I’m sure everyone says this but he does really well at home. We practice in the living room, kitchen, bedroom, outside breezeway, tennis courts (at dusk/night when there’s no one playing tennis).

We go to class on Wednesday evenings at 7pm. The class is held in doors and is the last class of the day. *All Bentley wants to do is sniff the floor*. They use turkey and chicken during the earlier classes. So the floor probably smells like a buffet. He’s not even that interested in the other dogs after they say there hellos. He just wants to sniff the floor and stare off into space. 

I found that in the beginning when he wasn’t food motivated that not feeding him dinner prior to class helped. I also realized that he (TMI usually does #2 between 7-8pm…) Last night I fed him ½ dinner and he #2’ed before class. 

His trainer is very nice. I asked if I should redo Beginner with him and she said he’s not that far off and he doesn’t need the first half of the course.

It’s a small class with 5 dogs all about the same age. There’s a Boxer who went from hot mess to perfect. (He’s enrolled in another class at the school). 
A Shitz-Tu who now wears a pinch collar, who also was all over the place and now is doing very well. I personally do not and will not put Bentley in a choke, or pinch collar. She’s an elderly lady and I understand it helps her because a small dog pulling a bit can hurt her. 

I don’t even know what I’m asking. I just feel crummy. I read a ton of dog training books, we watch tons of videos on Youtube (Zak George, Kikopup)

The intermediate class is at 8pm and I think that would work better because the class he’s in now starts at 7 so I leave work a little early, fight traffic run home, grab him and go to class and were always the last ones to arrive. 

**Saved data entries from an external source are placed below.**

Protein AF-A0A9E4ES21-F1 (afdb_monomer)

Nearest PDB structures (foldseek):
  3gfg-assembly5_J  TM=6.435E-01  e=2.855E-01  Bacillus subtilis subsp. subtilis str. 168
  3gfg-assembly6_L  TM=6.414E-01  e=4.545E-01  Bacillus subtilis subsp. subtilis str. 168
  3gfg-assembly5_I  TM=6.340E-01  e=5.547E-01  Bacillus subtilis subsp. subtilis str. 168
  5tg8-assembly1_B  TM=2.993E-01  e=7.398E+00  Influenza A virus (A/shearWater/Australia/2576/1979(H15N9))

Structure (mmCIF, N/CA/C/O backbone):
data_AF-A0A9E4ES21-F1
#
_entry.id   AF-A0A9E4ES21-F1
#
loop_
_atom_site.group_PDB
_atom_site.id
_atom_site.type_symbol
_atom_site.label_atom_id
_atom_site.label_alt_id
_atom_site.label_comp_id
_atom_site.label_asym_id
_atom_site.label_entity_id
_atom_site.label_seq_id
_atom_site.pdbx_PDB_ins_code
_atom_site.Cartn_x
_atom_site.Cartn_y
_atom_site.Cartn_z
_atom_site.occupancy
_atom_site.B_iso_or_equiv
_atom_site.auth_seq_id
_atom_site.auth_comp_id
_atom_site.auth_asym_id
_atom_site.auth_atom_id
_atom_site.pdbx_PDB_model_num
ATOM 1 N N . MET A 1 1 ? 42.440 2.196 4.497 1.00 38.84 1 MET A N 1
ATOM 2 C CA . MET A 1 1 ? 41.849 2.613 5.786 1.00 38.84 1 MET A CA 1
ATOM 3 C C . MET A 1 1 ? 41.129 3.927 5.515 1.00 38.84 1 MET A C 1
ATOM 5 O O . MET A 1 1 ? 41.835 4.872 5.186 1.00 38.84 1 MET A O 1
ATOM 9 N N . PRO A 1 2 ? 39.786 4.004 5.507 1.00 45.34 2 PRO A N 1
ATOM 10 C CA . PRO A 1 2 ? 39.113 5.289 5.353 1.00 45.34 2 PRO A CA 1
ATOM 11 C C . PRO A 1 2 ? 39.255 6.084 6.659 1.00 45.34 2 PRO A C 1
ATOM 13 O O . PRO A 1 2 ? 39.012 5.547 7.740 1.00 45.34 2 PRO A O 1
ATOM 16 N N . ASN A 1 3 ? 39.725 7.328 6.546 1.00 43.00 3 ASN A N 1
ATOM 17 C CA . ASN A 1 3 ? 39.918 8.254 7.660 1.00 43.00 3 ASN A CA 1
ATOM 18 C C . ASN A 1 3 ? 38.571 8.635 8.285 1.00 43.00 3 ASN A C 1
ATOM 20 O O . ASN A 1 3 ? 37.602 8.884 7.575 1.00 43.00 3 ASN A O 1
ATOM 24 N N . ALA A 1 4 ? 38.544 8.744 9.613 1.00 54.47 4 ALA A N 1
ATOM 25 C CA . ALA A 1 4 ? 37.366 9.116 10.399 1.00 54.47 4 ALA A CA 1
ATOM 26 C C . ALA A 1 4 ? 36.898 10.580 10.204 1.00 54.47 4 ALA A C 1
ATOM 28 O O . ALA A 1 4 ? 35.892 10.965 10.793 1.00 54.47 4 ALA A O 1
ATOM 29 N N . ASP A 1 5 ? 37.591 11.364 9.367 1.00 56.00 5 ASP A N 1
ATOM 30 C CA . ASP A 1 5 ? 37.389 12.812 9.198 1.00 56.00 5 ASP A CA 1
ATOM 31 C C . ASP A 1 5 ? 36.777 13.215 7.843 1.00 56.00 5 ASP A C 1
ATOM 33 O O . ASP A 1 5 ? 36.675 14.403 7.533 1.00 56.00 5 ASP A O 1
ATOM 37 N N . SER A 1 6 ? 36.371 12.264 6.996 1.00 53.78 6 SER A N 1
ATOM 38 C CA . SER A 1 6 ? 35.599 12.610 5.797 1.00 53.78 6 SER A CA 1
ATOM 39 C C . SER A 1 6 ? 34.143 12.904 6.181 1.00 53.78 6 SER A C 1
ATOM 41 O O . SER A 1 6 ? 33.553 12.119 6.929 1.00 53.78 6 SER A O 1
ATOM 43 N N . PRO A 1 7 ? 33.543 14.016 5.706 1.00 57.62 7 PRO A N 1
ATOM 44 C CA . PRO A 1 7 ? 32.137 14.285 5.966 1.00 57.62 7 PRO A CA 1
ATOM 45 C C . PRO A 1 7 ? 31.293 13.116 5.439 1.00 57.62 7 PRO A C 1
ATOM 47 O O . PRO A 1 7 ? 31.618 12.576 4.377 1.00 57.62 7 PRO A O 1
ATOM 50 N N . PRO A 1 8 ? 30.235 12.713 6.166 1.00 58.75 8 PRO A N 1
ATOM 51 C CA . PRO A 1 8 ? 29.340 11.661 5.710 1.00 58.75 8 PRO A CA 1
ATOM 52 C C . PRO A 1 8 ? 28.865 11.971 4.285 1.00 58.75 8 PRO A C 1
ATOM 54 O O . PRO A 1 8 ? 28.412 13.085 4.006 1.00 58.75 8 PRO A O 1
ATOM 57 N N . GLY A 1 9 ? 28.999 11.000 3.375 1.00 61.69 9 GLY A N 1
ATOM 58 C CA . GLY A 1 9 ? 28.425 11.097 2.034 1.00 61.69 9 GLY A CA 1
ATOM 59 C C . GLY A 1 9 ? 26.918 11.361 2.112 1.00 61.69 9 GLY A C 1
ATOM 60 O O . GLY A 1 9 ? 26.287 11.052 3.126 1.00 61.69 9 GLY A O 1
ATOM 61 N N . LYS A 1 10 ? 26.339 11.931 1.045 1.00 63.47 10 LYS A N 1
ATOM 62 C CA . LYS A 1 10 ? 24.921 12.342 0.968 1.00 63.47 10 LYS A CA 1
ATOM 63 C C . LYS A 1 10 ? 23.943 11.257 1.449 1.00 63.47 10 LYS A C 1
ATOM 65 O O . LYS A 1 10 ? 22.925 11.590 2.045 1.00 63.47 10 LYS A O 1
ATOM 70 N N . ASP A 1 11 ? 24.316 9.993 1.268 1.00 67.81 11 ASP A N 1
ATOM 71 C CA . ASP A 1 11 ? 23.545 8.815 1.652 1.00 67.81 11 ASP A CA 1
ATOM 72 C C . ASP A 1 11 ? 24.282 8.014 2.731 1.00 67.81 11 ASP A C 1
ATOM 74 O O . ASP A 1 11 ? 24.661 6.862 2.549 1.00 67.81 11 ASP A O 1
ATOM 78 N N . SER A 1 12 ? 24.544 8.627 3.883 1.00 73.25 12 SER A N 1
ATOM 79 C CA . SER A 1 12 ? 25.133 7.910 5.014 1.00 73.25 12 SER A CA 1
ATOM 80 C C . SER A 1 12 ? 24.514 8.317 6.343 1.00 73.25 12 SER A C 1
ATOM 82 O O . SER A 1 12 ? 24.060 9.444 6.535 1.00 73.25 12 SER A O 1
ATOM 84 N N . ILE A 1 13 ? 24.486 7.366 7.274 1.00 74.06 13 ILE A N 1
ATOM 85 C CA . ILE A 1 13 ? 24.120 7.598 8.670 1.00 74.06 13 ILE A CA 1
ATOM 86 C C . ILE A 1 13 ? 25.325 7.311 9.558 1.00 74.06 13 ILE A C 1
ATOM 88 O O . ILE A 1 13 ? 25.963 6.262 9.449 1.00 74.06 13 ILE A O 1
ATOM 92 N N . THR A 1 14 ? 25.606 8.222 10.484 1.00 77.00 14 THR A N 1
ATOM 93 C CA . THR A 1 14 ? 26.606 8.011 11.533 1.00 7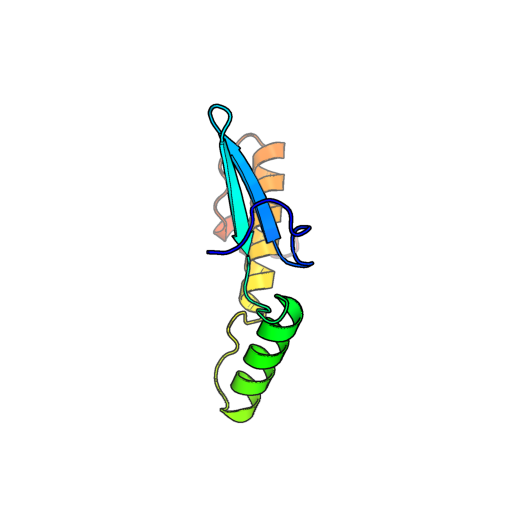7.00 14 THR A CA 1
ATOM 94 C C . THR A 1 14 ? 25.908 7.612 12.822 1.00 77.00 14 THR A C 1
ATOM 96 O O . THR A 1 14 ? 25.109 8.370 13.368 1.00 77.00 14 THR A O 1
ATOM 99 N N . VAL A 1 15 ? 26.216 6.416 13.322 1.00 77.44 15 VAL A N 1
ATOM 100 C CA . VAL A 1 15 ? 25.683 5.905 14.590 1.00 77.44 15 VAL A CA 1
ATOM 101 C C . VAL A 1 15 ? 26.737 6.070 15.681 1.00 77.44 15 VAL A C 1
ATOM 103 O O . VAL A 1 15 ? 27.879 5.639 15.510 1.00 77.44 15 VAL A O 1
ATOM 106 N N . PHE A 1 16 ? 26.350 6.662 16.812 1.00 78.06 16 PHE A N 1
ATOM 107 C CA . PHE A 1 16 ? 27.206 6.854 17.985 1.00 78.06 16 PHE A CA 1
ATOM 108 C C . PHE A 1 16 ? 26.813 5.874 19.096 1.00 78.06 16 PHE A C 1
ATOM 110 O O . PHE A 1 16 ? 25.649 5.816 19.489 1.00 78.06 16 PHE A O 1
ATOM 117 N N . ARG A 1 17 ? 27.772 5.102 19.621 1.00 74.69 17 ARG A N 1
ATOM 118 C CA . ARG A 1 17 ? 27.557 4.178 20.745 1.00 74.69 17 ARG A CA 1
ATOM 119 C C . ARG A 1 17 ? 28.819 4.066 21.597 1.00 74.69 17 ARG A C 1
ATOM 121 O O . ARG A 1 17 ? 29.894 3.829 21.060 1.00 74.69 17 ARG A O 1
ATOM 128 N N . GLU A 1 18 ? 28.681 4.234 22.915 1.00 81.00 18 GLU A N 1
ATOM 129 C CA . GLU A 1 18 ? 29.771 4.060 23.900 1.00 81.00 18 GLU A CA 1
ATOM 130 C C . GLU A 1 18 ? 31.056 4.838 23.551 1.00 81.00 18 GLU A C 1
ATOM 132 O O . GLU A 1 18 ? 32.168 4.320 23.618 1.00 81.00 18 GLU A O 1
ATOM 137 N N . GLY A 1 19 ? 30.904 6.093 23.116 1.00 83.06 19 GLY A N 1
ATOM 138 C CA . GLY A 1 19 ? 32.036 6.952 22.744 1.00 83.06 19 GLY A CA 1
ATOM 139 C C . GLY A 1 19 ? 32.706 6.592 21.413 1.00 83.06 19 GLY A C 1
ATOM 140 O O . GLY A 1 19 ? 33.727 7.180 21.071 1.00 83.06 19 GLY A O 1
ATOM 141 N N . ARG A 1 20 ? 32.140 5.651 20.646 1.00 78.94 20 ARG A N 1
ATOM 142 C CA . ARG A 1 20 ? 32.582 5.301 19.291 1.00 78.94 20 ARG A CA 1
ATOM 143 C C . ARG A 1 20 ? 31.543 5.742 18.267 1.00 78.94 20 ARG A C 1
ATOM 145 O O . ARG A 1 20 ? 30.341 5.647 18.514 1.00 78.94 20 ARG A O 1
ATOM 152 N N . SER A 1 21 ? 32.004 6.186 17.105 1.00 83.06 21 SER A N 1
ATOM 153 C CA . SER A 1 21 ? 31.161 6.455 15.942 1.00 83.06 21 SER A CA 1
ATOM 154 C C . SER A 1 21 ? 31.407 5.406 14.860 1.00 83.06 21 SER A C 1
ATOM 156 O O . SER A 1 21 ? 32.525 4.920 14.675 1.00 83.06 21 SER A O 1
ATOM 158 N N . ARG A 1 22 ? 30.347 5.033 14.144 1.00 78.94 22 ARG A N 1
ATOM 159 C CA . ARG A 1 22 ? 30.433 4.219 12.93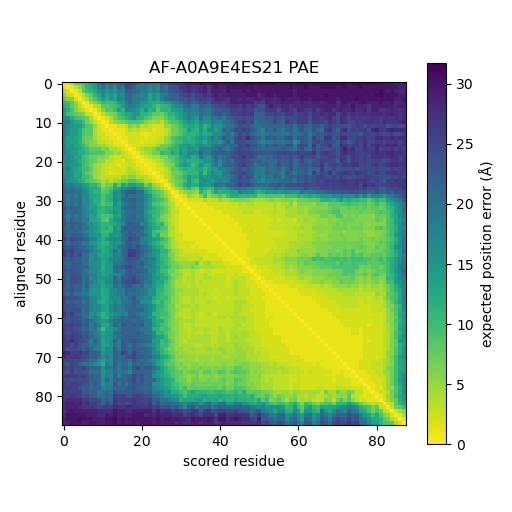2 1.00 78.94 22 ARG A CA 1
ATOM 160 C C . ARG A 1 22 ? 29.562 4.850 11.857 1.00 78.94 22 ARG A C 1
ATOM 162 O O . ARG A 1 22 ? 28.343 4.904 12.011 1.00 78.94 22 ARG A O 1
ATOM 169 N N . ALA A 1 23 ? 30.191 5.305 10.781 1.00 77.12 23 ALA A N 1
ATOM 170 C CA . ALA A 1 23 ? 29.492 5.686 9.564 1.00 77.12 23 ALA A CA 1
ATOM 171 C C . ALA A 1 23 ? 29.057 4.423 8.811 1.00 77.12 23 ALA A C 1
ATOM 173 O O . ALA A 1 23 ? 29.831 3.471 8.661 1.00 77.12 23 ALA A O 1
ATOM 174 N N . ARG A 1 24 ? 27.801 4.403 8.371 1.00 73.06 24 ARG A N 1
ATOM 175 C CA . ARG A 1 24 ? 27.276 3.433 7.416 1.00 73.06 24 ARG A CA 1
ATOM 176 C C . ARG A 1 24 ? 26.884 4.201 6.168 1.00 73.06 24 ARG A C 1
ATOM 178 O O . ARG A 1 24 ? 25.979 5.029 6.215 1.00 73.06 24 ARG A O 1
ATOM 185 N N . GLU A 1 25 ? 27.588 3.921 5.086 1.00 71.88 25 GLU A N 1
ATOM 186 C CA . GLU A 1 25 ? 27.232 4.393 3.757 1.00 71.88 25 GLU A CA 1
ATOM 187 C C . GLU A 1 25 ? 26.129 3.488 3.212 1.00 71.88 25 GLU A C 1
ATOM 189 O O . GLU A 1 25 ? 26.187 2.260 3.341 1.00 71.88 25 GLU A O 1
ATOM 194 N N . PHE A 1 26 ? 25.092 4.106 2.668 1.00 63.91 26 PHE A N 1
ATOM 195 C CA . PHE A 1 26 ? 24.124 3.442 1.824 1.00 63.91 26 PHE A CA 1
ATOM 196 C C . PHE A 1 26 ? 24.630 3.608 0.394 1.00 63.91 26 PHE A C 1
ATOM 198 O O . PHE A 1 26 ? 25.018 4.704 -0.012 1.00 63.91 26 PHE A O 1
ATOM 205 N N . GLU A 1 27 ? 24.685 2.512 -0.362 1.00 63.78 27 GLU A N 1
ATOM 206 C CA . GLU A 1 27 ? 24.906 2.619 -1.802 1.00 63.78 27 GLU A CA 1
ATOM 207 C C . GLU A 1 27 ? 23.819 3.526 -2.399 1.00 63.78 27 GLU A C 1
ATOM 209 O O . GLU A 1 27 ? 22.735 3.643 -1.823 1.00 63.78 27 GLU A O 1
ATOM 214 N N . ASN A 1 28 ? 24.112 4.167 -3.538 1.00 65.12 28 ASN A N 1
ATOM 215 C CA . ASN A 1 28 ? 23.152 4.943 -4.332 1.00 65.12 28 ASN A CA 1
ATOM 216 C C . ASN A 1 28 ? 22.045 4.017 -4.877 1.00 65.12 28 ASN A C 1
ATOM 218 O O . ASN A 1 28 ? 21.910 3.822 -6.086 1.00 65.12 28 ASN A O 1
ATOM 222 N N . GLU A 1 29 ? 21.280 3.380 -3.999 1.00 66.19 29 GLU A N 1
ATOM 223 C CA . GLU A 1 29 ? 20.102 2.644 -4.385 1.00 66.19 29 GLU A CA 1
ATOM 224 C C . GLU A 1 29 ? 19.123 3.646 -4.997 1.00 66.19 29 GLU A C 1
ATOM 226 O O . GLU A 1 29 ? 18.929 4.740 -4.451 1.00 66.19 29 GLU A O 1
ATOM 231 N N . PRO A 1 30 ? 18.466 3.295 -6.114 1.00 72.31 30 PRO A N 1
ATOM 232 C CA . PRO A 1 30 ? 17.427 4.146 -6.659 1.00 72.31 30 PRO A CA 1
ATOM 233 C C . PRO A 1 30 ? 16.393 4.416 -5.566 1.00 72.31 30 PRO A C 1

Should I dedicate 1 hour a week and go over the syllabus with him “pretend class” and then practice during the week for 8 weeks then go to Intermediate when the next one starts. I know he can do it. He seems to enjoy using his brain and working on things. Should I do beginner again at Petco or Petsmart (cost is significantly less his school) to rebuild the foundation.

I don’t know why I’m so upset or why this means so much to me. I really would like for him to get his Good Canine Citizen and beginner agility. Maybe part his class issues are mine. It takes me a few examples to get the exercise down myself to teach him. 

I don’t know why I’m so sad about this, it’s supposed to be fun.


----------



## eiksaa (Jun 8, 2012)

How old is Bentley?


Sent from Petguide.com App


----------



## justagirltv (Jun 3, 2014)

eiksaa said:


> How old is Bentley?
> 
> 
> Sent from Petguide.com App


He just turned 6 months old on Tuesday.


----------



## Lou's Mom (Apr 8, 2014)

He's still young and I bet you are right about the smorgasbord on the floor. Is there any chance you can exercise his little butt before class? Mine always do better if they are a little tired. When we did classes - I would get there a little early and do a couple of laps in the parking lot before we started. That way they were in a new place, they saw their classmates coming in, but we still got them a little tuckered out so they could focus and not be too distracted.


----------



## justagirltv (Jun 3, 2014)

Lou's Mom said:


> He's still young and I bet you are right about the smorgasbord on the floor. Is there any chance you can exercise his little butt before class? Mine always do better if they are a little tired. When we did classes - I would get there a little early and do a couple of laps in the parking lot before we started. That way they were in a new place, they saw their classmates coming in, but we still got them a little tuckered out so they could focus and not be too distracted.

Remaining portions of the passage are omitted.